Develop A Farm System
We’ve seen some employers hire code bootcamp graduates and simply put them to work assembly line style on web app development. They’ll build basic Rails app after Rails app, or work on a small, constrained part of a larger Rails app where they can’t do much damage, and are basically expected to work with the skills they bring to the job — which aren’t many. Many of these are small consultancies that basically build simple apps for small businesses; these jobs pay the bills, but offer very limited professional growth and very limited skill development. This is a terrible shame.
Instead, we view our bootcamp graduate program as a farm system. Not all bootcampers will become full-on engineers, but by investing in them and — this is key — expecting more of them than basic web app development, we believe we can grow significant talent from within while having them accomplish increasingly complicated (and valuable) tasks over time.

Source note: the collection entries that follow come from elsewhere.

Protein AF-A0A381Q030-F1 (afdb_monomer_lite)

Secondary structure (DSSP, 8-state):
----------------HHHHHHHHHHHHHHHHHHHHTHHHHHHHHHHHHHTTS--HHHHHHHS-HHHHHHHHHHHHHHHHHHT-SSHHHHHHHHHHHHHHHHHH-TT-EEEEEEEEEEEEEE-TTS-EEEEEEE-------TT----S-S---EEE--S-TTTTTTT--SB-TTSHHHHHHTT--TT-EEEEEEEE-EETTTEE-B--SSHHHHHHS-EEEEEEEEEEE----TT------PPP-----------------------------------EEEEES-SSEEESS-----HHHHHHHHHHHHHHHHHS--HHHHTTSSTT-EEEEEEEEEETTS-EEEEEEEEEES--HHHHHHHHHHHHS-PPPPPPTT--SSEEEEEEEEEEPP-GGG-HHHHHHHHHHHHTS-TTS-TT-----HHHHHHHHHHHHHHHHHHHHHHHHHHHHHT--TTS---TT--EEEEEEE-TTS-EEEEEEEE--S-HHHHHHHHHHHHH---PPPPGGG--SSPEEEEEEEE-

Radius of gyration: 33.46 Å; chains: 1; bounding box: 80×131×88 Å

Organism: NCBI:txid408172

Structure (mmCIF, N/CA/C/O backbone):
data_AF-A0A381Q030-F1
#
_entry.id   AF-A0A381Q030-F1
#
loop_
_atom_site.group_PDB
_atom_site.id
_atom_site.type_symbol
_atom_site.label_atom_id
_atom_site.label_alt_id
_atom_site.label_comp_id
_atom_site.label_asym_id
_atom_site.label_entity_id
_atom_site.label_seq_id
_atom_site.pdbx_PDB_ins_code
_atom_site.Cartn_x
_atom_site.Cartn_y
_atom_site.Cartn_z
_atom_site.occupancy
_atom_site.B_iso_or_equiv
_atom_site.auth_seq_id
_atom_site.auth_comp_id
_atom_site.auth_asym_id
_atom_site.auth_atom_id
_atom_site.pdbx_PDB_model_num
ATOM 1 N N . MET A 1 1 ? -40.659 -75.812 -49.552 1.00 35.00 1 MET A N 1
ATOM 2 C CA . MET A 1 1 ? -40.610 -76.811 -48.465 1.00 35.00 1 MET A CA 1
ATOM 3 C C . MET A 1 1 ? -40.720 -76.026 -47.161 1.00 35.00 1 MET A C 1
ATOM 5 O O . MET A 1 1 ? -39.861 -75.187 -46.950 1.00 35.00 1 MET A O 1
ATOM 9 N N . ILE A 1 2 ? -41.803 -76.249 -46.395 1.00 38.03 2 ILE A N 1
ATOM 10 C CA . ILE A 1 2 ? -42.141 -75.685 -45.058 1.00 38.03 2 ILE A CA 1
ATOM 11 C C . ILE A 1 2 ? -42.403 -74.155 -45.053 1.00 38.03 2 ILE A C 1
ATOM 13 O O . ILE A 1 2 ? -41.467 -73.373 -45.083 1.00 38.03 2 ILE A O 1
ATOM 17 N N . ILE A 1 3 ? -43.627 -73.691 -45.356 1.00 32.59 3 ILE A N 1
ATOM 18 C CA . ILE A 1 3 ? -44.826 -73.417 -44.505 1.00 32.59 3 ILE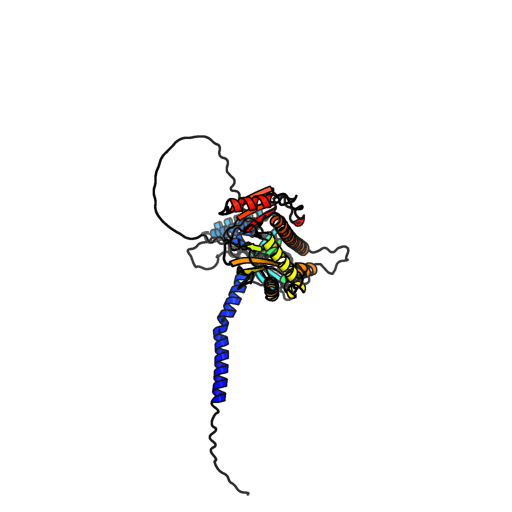 A CA 1
ATOM 19 C C . ILE A 1 3 ? -44.763 -72.057 -43.747 1.00 32.59 3 ILE A C 1
ATOM 21 O O . ILE A 1 3 ? -43.707 -71.731 -43.218 1.00 32.59 3 ILE A O 1
ATOM 25 N N . PRO A 1 4 ? -45.864 -71.259 -43.730 1.00 54.75 4 PRO A N 1
ATOM 26 C CA . PRO A 1 4 ? -45.884 -69.793 -43.578 1.00 54.75 4 PRO A CA 1
ATOM 27 C C . PRO A 1 4 ? -46.694 -69.289 -42.344 1.00 54.75 4 PRO A C 1
ATOM 29 O O . PRO A 1 4 ? -47.026 -70.085 -41.473 1.00 54.75 4 PRO A O 1
ATOM 32 N N . ALA A 1 5 ? -47.076 -67.995 -42.369 1.00 33.03 5 ALA A N 1
ATOM 33 C CA . ALA A 1 5 ? -47.870 -67.181 -41.412 1.00 33.03 5 ALA A CA 1
ATOM 34 C C . ALA A 1 5 ? -47.012 -66.495 -40.326 1.00 33.03 5 ALA A C 1
ATOM 36 O O . ALA A 1 5 ? -46.031 -67.060 -39.875 1.00 33.03 5 ALA A O 1
ATOM 37 N N . GLU A 1 6 ? -47.207 -65.235 -39.926 1.00 31.41 6 GLU A N 1
ATOM 38 C CA . GLU A 1 6 ? -48.436 -64.528 -39.528 1.00 31.41 6 GLU A CA 1
ATOM 39 C C . GLU A 1 6 ? -48.067 -63.022 -39.431 1.00 31.41 6 GLU A C 1
ATOM 41 O O . GLU A 1 6 ? -46.980 -62.666 -38.986 1.00 31.41 6 GLU A O 1
ATOM 46 N N . ASP A 1 7 ? -48.768 -62.124 -40.115 1.00 32.69 7 ASP A N 1
ATOM 47 C CA . ASP A 1 7 ? -49.902 -61.327 -39.625 1.00 32.69 7 ASP A CA 1
ATOM 48 C C . ASP A 1 7 ? -49.523 -60.013 -38.906 1.00 32.69 7 ASP A C 1
ATOM 50 O O . ASP A 1 7 ? -48.675 -59.921 -38.017 1.00 32.69 7 ASP A O 1
ATOM 54 N N . LYS A 1 8 ? -50.170 -58.944 -39.370 1.00 38.50 8 LYS A N 1
ATOM 55 C CA . LYS A 1 8 ? -49.974 -57.555 -38.963 1.00 38.50 8 LYS A CA 1
ATOM 56 C C . LYS A 1 8 ? -50.660 -57.325 -37.620 1.00 38.50 8 LYS A C 1
ATOM 58 O O . LYS A 1 8 ? -51.885 -57.338 -37.547 1.00 38.50 8 LYS A O 1
ATOM 63 N N . LYS A 1 9 ? -49.910 -56.915 -36.593 1.00 33.94 9 LYS A N 1
ATOM 64 C CA . LYS A 1 9 ? -50.495 -56.237 -35.425 1.00 33.94 9 LYS A CA 1
ATOM 65 C C . LYS A 1 9 ? -49.840 -54.885 -35.164 1.00 33.94 9 LYS A C 1
ATOM 67 O O . LYS A 1 9 ? -48.724 -54.767 -34.674 1.00 33.94 9 LYS A O 1
ATOM 72 N N . LYS A 1 10 ? -50.609 -53.857 -35.516 1.00 38.59 10 LYS A N 1
ATOM 73 C CA . LYS A 1 10 ? -50.442 -52.439 -35.199 1.00 38.59 10 LYS A CA 1
ATOM 74 C C . LYS A 1 10 ? -50.415 -52.283 -33.671 1.00 38.59 10 LYS A C 1
ATOM 76 O O . LYS A 1 10 ? -51.416 -52.573 -33.019 1.00 38.59 10 LYS A O 1
ATOM 81 N N . LYS A 1 11 ? -49.291 -51.841 -33.101 1.00 33.16 11 LYS A N 1
ATOM 82 C CA . LYS A 1 11 ? -49.196 -51.432 -31.692 1.00 33.16 11 LYS A CA 1
ATOM 83 C C . LYS A 1 11 ? -48.883 -49.940 -31.661 1.00 33.16 11 LYS A C 1
ATOM 85 O O . LYS A 1 11 ? -47.796 -49.513 -32.027 1.00 33.16 11 LYS A O 1
ATOM 90 N N . THR A 1 12 ? -49.897 -49.158 -31.318 1.00 38.28 12 THR A N 1
ATOM 91 C CA . THR A 1 12 ? -49.814 -47.721 -31.073 1.00 38.28 12 THR A CA 1
ATOM 92 C C . THR A 1 12 ? -49.020 -47.518 -29.785 1.00 38.28 12 THR A C 1
ATOM 94 O O . THR A 1 12 ? -49.489 -47.898 -28.714 1.00 38.28 12 THR A O 1
ATOM 97 N N . GLU A 1 13 ? -47.809 -46.981 -29.884 1.00 39.38 13 GLU A N 1
ATOM 98 C CA . GLU A 1 13 ? -46.992 -46.637 -28.722 1.00 39.38 13 GLU A CA 1
ATOM 99 C C . GLU A 1 13 ? -47.343 -45.206 -28.297 1.00 39.38 13 GLU A C 1
ATOM 101 O O . GLU A 1 13 ? -47.098 -44.234 -29.013 1.00 39.38 13 GLU A O 1
ATOM 106 N N . ILE A 1 14 ? -48.035 -45.091 -27.164 1.00 41.75 14 ILE A N 1
ATOM 107 C CA . ILE A 1 14 ? -48.399 -43.818 -26.544 1.00 41.75 14 ILE A CA 1
ATOM 108 C C . ILE A 1 14 ? -47.114 -43.244 -25.946 1.00 41.75 14 ILE A C 1
ATOM 110 O O . ILE A 1 14 ? -46.619 -43.732 -24.934 1.00 41.75 14 ILE A O 1
ATOM 114 N N . MET A 1 15 ? -46.558 -42.233 -26.610 1.00 41.88 15 MET A N 1
ATOM 115 C CA . MET A 1 15 ? -45.352 -41.538 -26.174 1.00 41.88 15 MET A CA 1
ATOM 116 C C . MET A 1 15 ? -45.624 -40.815 -24.846 1.00 41.88 15 MET A C 1
ATOM 118 O O . MET A 1 15 ? -46.504 -39.957 -24.755 1.00 41.88 15 MET A O 1
ATOM 122 N N . ASP A 1 16 ? -44.880 -41.197 -23.810 1.00 49.66 16 ASP A N 1
ATOM 123 C CA . ASP A 1 16 ? -45.027 -40.719 -22.438 1.00 49.66 16 ASP A CA 1
ATOM 124 C C . ASP A 1 16 ? -44.691 -39.217 -22.338 1.00 49.66 16 ASP A C 1
ATOM 126 O O . ASP A 1 16 ? -43.534 -38.790 -22.249 1.00 49.66 16 ASP A O 1
ATOM 130 N N . THR A 1 17 ? -45.737 -38.389 -22.390 1.00 50.97 17 THR A N 1
ATOM 131 C CA . THR A 1 17 ? -45.658 -36.915 -22.380 1.00 50.97 17 THR A CA 1
ATOM 132 C C . THR A 1 17 ? -44.972 -36.344 -21.134 1.00 50.97 17 THR A C 1
ATOM 134 O O . THR A 1 17 ? -44.535 -35.191 -21.133 1.00 50.97 17 THR A O 1
ATOM 137 N N . THR A 1 18 ? -44.830 -37.146 -20.080 1.00 53.47 18 THR A N 1
ATOM 138 C CA . THR A 1 18 ? -44.188 -36.772 -18.818 1.00 53.47 18 THR A CA 1
ATOM 139 C C . THR A 1 18 ? -42.663 -36.721 -18.936 1.00 53.47 18 THR A C 1
ATOM 141 O O . THR A 1 18 ? -42.027 -35.845 -18.344 1.00 53.47 18 THR A O 1
ATOM 144 N N . SER A 1 19 ? -42.072 -37.604 -19.747 1.00 52.31 19 SER A N 1
ATOM 145 C CA . SER A 1 19 ? -40.623 -37.645 -19.992 1.00 52.31 19 SER A CA 1
ATOM 146 C C . SER A 1 19 ? -40.177 -36.499 -20.905 1.00 52.31 19 SER A C 1
ATOM 148 O O . SER A 1 19 ? -39.221 -35.786 -20.597 1.00 52.31 19 SER A O 1
ATOM 150 N N . LEU A 1 20 ? -40.956 -36.215 -21.957 1.00 59.31 20 LEU A N 1
ATOM 151 C CA . LEU A 1 20 ? -40.690 -35.091 -22.862 1.00 59.31 20 LEU A CA 1
ATOM 152 C C . LEU A 1 20 ? -40.740 -33.736 -22.139 1.00 59.31 20 LEU A C 1
ATOM 154 O O . LEU A 1 20 ? -39.894 -32.879 -22.384 1.00 59.31 20 LEU A O 1
ATOM 158 N N . LYS A 1 21 ? -41.688 -33.548 -21.210 1.00 60.94 21 LYS A N 1
ATOM 159 C CA . LYS A 1 21 ? -41.791 -32.317 -20.406 1.00 60.94 21 LYS A CA 1
ATOM 160 C C . LYS A 1 21 ? -40.601 -32.128 -19.466 1.00 60.94 21 LYS A C 1
ATOM 162 O O . LYS A 1 21 ? -40.145 -31.000 -19.311 1.00 60.94 21 LYS A O 1
ATOM 167 N N . LYS A 1 22 ? -40.073 -33.206 -18.871 1.00 61.47 22 LYS A N 1
ATOM 168 C CA . LYS A 1 22 ? -38.863 -33.137 -18.032 1.00 61.47 22 LYS A CA 1
ATOM 169 C C . LYS A 1 22 ? -37.634 -32.762 -18.851 1.00 61.47 22 LYS A C 1
ATOM 171 O O . LYS A 1 22 ? -36.909 -31.867 -18.435 1.00 61.47 22 LYS A O 1
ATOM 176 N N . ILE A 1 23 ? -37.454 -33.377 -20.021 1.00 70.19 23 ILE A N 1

What They Bring To The Table
To understand how we’ve made bootcamp graduates productive, it’s important to understand how we view them.
We see code bootcamp graduates as:
- Motivated. Remember, these are people who dropped everything, including whatever they studied in college, to pursue a programming career.
- Hungry. They’ve already jumped off the plane and done more in three months than any of them ever thought possible. They typically will dive in with abandon to any task given them.
- Coachable. This is in contrast to a recent graduate from MIT or Harvard, who often thinks she/he knows everything from reading some blog posts (“Ruby is stupid; you should use Node”… sigh) and can be somewhat difficult to coach into true engineering.
- Raw. Extremely raw. Three months of bootcamp is basically zero in the grand scheme of things.
There are so many smart, enthusiastic, coachable people graduating from code bootcamps these days that, if you can find a way to utilize them productively in your company, you’ll have a competitive advantage versus simply having to compete with Google, Facebook, Apple and others for the scarce resources that are computer science majors.
Conversely, if you are graduating and can find a great mentorship situation, your new career will be off to a very strong start. The more people we can create who can effectively program and master technology, the better off the world will be in the long run.